What do you think? Controller pure rubbish? 21” 2.75 moto tires are a must. I will bolt the cycle satiator on top of outside of the frame for an easy on-the-go charging. Definately will change the brakes to Tektro E-brakes with 203mm rotors.

Never seen or used a controller like that, but I can't imagine it is of high quality, considering the price of the whole setup, but it might just do the trick for 8kw. TBH I would consider the controller a backup, but that depends on how reliable you need your bike to be.

I would not copy my battery and frame setup unless you plan to use the batteries to their maximum output, and depending on your cell choice, I don't think 8kw is going to do it. There really is no other reason for having 60lbs of battery under you, unless you are trying to do long distance (100 mile+) commutes. Also it was a huge PITA getting everything to fit, the battery left almost no space for anything else.
 
ninepointeight said:
Never seen or used a controller like that, but I can't imagine it is of high quality, considering the price of the whole setup, but it might just do the trick for 8kw. TBH I would consider the controller a backup, but that depends on how reliable you need your bike to be.

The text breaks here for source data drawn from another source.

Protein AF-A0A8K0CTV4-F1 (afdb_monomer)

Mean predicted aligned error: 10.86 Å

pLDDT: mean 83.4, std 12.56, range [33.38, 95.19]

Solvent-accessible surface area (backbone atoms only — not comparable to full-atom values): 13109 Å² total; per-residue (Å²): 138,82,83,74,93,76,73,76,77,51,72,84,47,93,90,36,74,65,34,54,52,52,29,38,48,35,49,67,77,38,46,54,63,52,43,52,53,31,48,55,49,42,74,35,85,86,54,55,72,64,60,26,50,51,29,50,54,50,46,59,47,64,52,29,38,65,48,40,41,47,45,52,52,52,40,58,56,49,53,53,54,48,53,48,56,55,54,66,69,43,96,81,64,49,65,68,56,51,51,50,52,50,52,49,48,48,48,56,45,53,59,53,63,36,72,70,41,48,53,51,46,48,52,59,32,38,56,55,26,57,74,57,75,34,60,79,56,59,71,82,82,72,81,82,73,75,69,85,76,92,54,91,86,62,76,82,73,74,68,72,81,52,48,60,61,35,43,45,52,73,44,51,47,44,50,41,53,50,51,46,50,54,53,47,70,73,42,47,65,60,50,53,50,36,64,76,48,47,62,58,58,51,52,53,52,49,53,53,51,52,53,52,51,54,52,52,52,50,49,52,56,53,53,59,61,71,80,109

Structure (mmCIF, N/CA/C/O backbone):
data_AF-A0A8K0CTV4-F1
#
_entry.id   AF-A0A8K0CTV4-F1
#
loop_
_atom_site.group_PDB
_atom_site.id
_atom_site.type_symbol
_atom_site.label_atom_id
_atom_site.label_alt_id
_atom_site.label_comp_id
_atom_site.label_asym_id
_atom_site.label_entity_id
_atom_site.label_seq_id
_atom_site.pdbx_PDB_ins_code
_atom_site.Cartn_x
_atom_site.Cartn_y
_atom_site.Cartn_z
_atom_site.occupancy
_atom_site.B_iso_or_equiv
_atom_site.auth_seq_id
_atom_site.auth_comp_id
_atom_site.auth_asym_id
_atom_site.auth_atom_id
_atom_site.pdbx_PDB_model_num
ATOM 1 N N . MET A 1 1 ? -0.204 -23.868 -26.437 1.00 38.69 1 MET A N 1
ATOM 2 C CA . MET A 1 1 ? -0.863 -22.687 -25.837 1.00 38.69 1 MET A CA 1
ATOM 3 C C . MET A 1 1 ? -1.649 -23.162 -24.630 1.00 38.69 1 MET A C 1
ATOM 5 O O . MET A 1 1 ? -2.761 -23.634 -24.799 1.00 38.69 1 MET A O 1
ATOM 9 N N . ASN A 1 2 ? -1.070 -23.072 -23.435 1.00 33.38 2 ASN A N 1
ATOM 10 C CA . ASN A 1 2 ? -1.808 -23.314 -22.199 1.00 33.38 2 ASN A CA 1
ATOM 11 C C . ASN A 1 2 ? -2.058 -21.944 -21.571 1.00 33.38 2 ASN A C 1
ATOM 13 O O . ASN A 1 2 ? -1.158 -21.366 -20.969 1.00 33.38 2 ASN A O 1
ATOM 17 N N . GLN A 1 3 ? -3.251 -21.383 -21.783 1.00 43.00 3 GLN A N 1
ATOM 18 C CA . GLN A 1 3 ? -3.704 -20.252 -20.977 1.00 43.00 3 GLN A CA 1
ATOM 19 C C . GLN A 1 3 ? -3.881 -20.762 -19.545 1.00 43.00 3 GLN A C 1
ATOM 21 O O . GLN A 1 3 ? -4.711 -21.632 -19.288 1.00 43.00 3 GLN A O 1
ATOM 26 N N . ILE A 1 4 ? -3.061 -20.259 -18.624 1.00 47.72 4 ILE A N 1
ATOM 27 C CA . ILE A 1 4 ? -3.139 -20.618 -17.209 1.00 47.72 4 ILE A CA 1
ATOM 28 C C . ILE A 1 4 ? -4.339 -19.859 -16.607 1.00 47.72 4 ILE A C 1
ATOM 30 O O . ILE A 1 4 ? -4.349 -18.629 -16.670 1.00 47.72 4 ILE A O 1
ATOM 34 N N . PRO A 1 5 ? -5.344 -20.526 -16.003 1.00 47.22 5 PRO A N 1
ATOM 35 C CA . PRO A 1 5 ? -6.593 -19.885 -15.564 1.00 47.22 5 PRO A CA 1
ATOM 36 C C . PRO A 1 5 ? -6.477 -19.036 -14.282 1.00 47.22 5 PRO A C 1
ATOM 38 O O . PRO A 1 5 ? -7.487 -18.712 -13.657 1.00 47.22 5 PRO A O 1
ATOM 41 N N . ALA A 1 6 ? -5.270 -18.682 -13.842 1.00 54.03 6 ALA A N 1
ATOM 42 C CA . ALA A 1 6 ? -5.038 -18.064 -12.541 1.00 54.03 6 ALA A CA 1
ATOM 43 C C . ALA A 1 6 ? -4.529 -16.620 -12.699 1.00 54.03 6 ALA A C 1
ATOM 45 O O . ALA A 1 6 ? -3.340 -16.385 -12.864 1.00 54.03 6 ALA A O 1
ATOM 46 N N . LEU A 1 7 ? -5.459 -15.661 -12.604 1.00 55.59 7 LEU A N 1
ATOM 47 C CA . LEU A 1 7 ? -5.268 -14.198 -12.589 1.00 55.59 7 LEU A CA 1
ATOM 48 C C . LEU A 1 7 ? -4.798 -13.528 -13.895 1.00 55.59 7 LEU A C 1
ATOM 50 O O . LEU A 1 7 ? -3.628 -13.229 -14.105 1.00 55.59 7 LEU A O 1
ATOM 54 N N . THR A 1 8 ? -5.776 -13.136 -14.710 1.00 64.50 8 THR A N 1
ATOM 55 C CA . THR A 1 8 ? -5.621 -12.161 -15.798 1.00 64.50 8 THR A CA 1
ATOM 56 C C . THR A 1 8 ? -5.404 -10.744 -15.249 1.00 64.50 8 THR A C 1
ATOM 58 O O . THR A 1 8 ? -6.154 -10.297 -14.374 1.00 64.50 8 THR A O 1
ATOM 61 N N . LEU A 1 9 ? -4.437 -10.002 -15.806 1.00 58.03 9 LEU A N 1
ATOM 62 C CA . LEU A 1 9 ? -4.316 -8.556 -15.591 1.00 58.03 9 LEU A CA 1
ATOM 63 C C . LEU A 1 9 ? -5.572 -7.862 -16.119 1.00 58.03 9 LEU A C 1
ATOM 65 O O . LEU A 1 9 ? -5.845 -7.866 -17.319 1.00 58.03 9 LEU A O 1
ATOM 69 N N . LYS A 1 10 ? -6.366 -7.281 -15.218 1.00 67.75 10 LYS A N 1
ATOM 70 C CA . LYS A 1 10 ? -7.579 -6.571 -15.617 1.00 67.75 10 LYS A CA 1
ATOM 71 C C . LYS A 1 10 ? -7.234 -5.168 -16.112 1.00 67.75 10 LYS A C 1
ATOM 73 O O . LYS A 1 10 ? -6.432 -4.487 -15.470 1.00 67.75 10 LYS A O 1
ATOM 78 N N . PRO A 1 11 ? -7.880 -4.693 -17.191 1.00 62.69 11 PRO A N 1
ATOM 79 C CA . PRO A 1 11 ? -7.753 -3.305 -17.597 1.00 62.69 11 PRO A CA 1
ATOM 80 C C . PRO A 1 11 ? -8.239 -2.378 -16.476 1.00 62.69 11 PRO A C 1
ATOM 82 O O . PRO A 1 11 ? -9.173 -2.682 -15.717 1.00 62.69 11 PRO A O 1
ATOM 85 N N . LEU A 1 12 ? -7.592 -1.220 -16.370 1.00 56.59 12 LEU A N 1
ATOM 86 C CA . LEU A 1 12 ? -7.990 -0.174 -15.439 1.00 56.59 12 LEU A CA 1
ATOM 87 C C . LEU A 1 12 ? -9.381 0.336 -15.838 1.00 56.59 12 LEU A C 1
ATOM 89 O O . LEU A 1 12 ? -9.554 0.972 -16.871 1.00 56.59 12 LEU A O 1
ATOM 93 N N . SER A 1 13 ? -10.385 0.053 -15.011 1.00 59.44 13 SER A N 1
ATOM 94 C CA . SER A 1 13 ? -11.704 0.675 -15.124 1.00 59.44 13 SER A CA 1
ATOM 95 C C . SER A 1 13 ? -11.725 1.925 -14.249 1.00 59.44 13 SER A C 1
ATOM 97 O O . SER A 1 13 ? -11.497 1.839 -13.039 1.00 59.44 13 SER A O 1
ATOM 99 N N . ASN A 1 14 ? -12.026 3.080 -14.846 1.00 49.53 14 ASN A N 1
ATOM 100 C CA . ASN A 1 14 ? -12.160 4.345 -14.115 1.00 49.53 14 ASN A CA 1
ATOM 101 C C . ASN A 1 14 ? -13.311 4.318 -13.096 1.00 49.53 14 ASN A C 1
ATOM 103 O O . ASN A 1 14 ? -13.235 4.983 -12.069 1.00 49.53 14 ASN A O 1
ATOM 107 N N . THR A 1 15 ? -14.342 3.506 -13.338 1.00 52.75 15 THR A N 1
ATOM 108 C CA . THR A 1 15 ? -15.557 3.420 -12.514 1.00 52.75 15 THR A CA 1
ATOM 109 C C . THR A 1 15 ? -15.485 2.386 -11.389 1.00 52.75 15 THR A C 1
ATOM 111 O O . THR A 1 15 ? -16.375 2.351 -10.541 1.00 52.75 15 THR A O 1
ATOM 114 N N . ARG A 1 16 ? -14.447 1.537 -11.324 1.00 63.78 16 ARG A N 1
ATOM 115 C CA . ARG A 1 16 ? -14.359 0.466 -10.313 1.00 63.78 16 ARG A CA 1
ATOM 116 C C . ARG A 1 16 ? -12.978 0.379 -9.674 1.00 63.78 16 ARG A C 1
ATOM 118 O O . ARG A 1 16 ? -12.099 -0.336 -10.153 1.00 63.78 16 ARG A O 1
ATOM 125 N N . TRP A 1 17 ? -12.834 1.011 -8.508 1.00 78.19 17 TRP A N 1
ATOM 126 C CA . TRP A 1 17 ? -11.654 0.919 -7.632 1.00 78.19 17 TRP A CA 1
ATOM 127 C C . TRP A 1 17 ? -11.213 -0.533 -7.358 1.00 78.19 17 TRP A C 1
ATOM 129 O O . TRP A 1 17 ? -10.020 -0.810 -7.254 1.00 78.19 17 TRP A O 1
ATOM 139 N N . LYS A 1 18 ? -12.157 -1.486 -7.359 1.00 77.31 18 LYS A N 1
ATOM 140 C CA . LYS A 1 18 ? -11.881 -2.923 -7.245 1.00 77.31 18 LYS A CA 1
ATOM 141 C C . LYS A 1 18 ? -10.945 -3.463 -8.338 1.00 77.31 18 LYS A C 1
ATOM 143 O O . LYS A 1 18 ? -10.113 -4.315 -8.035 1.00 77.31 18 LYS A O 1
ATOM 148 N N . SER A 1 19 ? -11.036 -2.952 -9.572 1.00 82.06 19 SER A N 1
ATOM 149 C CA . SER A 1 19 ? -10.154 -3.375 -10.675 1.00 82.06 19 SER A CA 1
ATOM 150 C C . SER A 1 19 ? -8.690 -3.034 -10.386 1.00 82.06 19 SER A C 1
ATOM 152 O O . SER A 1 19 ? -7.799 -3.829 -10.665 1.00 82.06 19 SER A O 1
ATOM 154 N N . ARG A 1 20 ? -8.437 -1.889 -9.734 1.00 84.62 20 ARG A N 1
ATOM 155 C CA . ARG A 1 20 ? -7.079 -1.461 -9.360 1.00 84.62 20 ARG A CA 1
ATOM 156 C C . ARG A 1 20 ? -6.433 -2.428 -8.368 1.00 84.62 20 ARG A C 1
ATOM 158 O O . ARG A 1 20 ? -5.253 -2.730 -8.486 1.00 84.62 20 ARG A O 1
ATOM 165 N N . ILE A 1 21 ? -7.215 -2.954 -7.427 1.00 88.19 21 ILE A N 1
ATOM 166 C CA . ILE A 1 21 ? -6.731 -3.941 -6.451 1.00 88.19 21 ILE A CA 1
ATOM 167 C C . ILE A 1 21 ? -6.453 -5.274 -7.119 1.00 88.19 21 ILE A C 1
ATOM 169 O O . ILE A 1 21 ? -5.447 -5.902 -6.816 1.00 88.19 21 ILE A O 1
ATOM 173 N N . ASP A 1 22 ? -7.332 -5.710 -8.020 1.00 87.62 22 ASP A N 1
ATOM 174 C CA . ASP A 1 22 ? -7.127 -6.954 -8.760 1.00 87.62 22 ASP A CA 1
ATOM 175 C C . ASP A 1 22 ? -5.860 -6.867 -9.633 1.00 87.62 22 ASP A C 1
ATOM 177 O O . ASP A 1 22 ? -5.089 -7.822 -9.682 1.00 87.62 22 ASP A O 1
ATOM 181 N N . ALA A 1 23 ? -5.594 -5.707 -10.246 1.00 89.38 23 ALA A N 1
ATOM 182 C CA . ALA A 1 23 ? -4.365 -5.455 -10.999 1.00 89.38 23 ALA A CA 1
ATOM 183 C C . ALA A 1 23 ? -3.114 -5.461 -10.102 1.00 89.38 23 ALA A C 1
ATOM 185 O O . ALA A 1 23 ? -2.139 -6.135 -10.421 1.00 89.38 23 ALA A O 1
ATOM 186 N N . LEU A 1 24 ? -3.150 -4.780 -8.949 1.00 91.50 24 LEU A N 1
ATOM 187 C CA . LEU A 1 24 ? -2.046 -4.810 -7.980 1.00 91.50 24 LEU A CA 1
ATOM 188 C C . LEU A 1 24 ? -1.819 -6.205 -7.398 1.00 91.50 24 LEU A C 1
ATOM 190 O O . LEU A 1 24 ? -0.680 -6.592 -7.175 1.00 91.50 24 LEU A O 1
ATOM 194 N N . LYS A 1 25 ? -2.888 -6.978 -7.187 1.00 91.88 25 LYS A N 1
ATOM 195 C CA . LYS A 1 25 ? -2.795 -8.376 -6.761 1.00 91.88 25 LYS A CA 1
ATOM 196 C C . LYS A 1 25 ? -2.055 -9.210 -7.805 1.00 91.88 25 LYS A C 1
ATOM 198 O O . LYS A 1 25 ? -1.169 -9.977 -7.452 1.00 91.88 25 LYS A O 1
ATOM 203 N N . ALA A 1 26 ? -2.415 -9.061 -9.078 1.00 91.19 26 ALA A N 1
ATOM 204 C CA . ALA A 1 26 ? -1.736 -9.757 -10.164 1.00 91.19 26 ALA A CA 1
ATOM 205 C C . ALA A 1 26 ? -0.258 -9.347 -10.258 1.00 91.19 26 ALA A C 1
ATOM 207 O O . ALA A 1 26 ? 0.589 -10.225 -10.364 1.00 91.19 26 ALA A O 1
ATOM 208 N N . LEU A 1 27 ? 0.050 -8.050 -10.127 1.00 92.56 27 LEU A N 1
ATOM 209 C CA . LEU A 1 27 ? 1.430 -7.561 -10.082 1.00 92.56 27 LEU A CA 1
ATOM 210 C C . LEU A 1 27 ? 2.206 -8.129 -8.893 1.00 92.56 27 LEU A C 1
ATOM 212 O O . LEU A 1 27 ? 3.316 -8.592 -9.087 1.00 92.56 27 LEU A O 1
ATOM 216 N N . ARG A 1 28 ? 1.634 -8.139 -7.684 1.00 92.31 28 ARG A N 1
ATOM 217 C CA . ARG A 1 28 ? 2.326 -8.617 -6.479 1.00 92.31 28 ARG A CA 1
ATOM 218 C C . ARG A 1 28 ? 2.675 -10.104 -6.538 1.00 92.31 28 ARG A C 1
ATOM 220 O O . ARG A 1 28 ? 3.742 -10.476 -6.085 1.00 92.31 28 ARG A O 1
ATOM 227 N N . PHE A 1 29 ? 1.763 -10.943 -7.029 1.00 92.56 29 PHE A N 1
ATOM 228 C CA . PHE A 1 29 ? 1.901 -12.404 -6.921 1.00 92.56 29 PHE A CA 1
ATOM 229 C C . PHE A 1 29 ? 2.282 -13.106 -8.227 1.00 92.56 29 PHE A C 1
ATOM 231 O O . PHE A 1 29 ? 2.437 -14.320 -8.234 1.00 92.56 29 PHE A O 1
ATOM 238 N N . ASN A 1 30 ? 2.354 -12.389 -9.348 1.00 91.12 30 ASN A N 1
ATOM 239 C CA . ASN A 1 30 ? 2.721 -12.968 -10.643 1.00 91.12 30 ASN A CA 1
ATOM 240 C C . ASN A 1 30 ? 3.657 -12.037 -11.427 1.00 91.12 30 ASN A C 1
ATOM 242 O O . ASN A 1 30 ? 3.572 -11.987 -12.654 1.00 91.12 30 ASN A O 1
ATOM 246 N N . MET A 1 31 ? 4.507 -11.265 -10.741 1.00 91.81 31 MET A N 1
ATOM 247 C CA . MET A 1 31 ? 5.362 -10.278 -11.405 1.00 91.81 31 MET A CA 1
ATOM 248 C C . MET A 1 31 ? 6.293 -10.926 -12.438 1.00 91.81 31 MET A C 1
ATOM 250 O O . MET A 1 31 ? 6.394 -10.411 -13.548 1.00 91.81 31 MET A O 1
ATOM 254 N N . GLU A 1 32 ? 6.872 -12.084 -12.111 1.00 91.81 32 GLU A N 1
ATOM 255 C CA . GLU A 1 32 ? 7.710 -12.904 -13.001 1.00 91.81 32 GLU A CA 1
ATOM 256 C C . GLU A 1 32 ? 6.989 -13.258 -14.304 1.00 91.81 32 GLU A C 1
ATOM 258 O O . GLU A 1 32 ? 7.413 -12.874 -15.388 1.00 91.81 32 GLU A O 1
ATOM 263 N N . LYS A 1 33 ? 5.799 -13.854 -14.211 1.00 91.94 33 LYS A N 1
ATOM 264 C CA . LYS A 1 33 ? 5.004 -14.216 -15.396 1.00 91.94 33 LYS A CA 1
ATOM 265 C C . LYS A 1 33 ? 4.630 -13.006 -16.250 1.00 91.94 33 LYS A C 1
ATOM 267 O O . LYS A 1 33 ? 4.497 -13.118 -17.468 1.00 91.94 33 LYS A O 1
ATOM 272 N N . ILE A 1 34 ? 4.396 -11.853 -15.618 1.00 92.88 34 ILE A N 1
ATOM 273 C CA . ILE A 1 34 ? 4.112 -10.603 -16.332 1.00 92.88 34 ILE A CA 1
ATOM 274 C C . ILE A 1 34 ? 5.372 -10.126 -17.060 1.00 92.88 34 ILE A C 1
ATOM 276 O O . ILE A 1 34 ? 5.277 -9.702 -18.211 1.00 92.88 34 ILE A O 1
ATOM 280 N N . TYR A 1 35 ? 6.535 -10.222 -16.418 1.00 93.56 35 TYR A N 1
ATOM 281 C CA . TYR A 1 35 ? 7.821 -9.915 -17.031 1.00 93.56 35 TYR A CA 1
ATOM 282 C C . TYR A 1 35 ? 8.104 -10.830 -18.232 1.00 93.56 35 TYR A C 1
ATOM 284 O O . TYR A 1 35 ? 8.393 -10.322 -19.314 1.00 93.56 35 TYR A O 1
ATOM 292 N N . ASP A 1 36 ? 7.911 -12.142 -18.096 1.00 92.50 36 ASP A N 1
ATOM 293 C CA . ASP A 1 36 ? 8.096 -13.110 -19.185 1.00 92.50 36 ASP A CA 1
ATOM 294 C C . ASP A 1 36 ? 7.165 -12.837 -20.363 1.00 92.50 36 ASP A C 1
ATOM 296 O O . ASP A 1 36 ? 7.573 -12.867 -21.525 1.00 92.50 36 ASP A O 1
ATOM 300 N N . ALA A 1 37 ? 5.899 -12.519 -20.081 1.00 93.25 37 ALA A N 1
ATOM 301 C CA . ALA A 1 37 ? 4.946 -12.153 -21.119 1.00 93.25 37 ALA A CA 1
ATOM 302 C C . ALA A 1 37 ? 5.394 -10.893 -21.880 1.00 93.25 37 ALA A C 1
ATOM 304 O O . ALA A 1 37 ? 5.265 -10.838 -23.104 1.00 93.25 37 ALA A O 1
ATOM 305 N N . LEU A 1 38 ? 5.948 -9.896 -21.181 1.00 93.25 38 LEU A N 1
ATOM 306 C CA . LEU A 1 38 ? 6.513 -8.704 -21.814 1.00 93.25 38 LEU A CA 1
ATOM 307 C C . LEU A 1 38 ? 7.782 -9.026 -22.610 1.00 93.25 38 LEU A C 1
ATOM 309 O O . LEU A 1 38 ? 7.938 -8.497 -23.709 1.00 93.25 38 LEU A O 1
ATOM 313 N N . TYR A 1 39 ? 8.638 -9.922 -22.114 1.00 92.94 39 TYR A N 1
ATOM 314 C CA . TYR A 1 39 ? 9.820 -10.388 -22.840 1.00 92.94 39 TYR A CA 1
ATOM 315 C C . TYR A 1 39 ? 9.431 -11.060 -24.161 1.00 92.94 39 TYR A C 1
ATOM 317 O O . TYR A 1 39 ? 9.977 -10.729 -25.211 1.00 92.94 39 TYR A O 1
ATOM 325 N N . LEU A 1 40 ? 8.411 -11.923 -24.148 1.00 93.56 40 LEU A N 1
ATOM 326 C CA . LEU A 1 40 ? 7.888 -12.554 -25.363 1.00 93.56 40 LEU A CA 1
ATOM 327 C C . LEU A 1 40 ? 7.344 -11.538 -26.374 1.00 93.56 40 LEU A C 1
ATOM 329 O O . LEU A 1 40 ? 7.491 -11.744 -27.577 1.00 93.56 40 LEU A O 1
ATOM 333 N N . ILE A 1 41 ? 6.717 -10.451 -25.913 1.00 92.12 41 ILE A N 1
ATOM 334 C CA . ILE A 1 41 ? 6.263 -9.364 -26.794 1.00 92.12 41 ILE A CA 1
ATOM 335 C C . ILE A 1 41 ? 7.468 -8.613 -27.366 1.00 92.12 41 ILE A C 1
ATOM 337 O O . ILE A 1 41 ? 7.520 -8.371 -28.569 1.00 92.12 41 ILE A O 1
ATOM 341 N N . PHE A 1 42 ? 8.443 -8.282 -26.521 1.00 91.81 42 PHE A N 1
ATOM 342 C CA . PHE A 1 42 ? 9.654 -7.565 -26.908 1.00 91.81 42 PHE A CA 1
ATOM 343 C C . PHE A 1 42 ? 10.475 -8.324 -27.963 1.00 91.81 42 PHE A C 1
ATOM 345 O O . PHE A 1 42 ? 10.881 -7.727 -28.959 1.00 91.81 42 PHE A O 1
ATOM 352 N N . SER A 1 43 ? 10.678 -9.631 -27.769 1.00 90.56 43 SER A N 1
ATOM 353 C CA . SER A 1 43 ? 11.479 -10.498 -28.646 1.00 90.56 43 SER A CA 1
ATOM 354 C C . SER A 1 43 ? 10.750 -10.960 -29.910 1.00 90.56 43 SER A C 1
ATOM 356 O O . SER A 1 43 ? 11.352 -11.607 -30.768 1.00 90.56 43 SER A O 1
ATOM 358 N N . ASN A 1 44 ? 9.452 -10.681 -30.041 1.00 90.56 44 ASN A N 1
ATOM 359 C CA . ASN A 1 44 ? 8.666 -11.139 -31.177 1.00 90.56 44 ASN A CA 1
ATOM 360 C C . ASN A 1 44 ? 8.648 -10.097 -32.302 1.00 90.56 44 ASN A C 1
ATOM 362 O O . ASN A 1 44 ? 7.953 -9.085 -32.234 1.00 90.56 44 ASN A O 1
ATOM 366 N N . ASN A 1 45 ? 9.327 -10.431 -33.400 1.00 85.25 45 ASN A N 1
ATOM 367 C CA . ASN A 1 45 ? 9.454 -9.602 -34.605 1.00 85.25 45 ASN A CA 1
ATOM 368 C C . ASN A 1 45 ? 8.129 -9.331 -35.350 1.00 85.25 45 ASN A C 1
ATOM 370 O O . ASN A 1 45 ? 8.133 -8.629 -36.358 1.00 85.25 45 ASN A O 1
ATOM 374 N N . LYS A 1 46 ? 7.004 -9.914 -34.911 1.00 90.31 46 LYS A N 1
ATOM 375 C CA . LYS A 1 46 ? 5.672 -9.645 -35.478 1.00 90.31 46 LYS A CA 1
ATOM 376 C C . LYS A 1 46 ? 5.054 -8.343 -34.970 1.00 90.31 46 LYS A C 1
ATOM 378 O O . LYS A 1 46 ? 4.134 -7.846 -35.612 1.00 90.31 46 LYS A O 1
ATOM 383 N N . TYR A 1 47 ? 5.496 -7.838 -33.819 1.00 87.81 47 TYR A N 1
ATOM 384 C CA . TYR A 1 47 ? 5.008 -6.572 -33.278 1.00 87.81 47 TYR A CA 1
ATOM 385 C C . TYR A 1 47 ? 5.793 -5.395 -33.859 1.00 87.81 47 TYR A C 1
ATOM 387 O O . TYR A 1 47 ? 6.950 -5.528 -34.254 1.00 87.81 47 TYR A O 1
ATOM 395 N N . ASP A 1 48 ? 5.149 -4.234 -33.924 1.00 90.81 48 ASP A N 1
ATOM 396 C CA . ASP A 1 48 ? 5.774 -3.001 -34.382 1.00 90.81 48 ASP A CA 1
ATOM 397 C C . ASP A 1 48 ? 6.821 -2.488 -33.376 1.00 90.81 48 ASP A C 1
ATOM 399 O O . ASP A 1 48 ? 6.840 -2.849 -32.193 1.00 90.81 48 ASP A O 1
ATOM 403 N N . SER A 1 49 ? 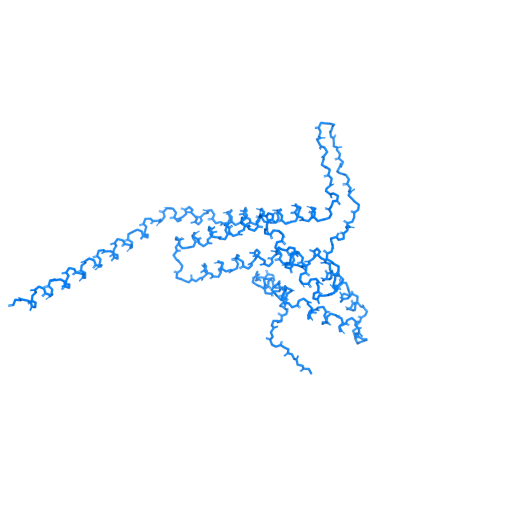7.708 -1.617 -33.863 1.00 89.81 49 SER A N 1
ATOM 404 C CA . SER A 1 49 ? 8.807 -1.070 -33.061 1.00 89.81 49 SER A CA 1
ATOM 405 C C . SER A 1 49 ? 8.317 -0.355 -31.800 1.00 89.81 49 SER A C 1
ATOM 407 O O . SER A 1 49 ? 8.990 -0.421 -30.771 1.00 89.81 49 SER A O 1
ATOM 409 N N . ASP A 1 50 ? 7.153 0.296 -31.844 1.00 92.19 50 ASP A N 1
ATOM 410 C CA . ASP A 1 50 ? 6.653 1.050 -30.698 1.00 92.19 50 ASP A CA 1
ATOM 411 C C . ASP A 1 50 ? 6.112 0.117 -29.614 1.00 92.19 50 ASP A C 1
ATOM 413 O O . ASP A 1 50 ? 6.445 0.298 -28.440 1.00 92.19 50 ASP A O 1
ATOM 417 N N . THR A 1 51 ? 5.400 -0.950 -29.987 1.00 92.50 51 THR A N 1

I would not copy my battery and frame setup unless you plan to use the batteries to their maximum output, and depending on your cell choice, I don't think 8kw is going to do it. There really is no other reason for having 60lbs of battery under you, unless you are trying to do long distance (100 mile+) commutes. Also it was a huge PITA getting everything to fit, the battery left almost no space for anything else.

Thx for your answer! Yes there is a real reason why I’m planning to install this monster battery. I have 145kms to my summer cottage and planning to drive up there occasionally besides the normal city commuting. EU directives state that e-bike max speed is 15 mph so planning to use backroads where I can blast a little faster with no cops in sight.

Car ownership in Finland is crazy expensive. 2k$ a year for the bare fixed expenses and on top of that gas is 7.5$ per gallon.

I’m planning to install there about 450 Sanyo GA cells which are 3.5Ah each. That would bring me a range about 220km/135 miles.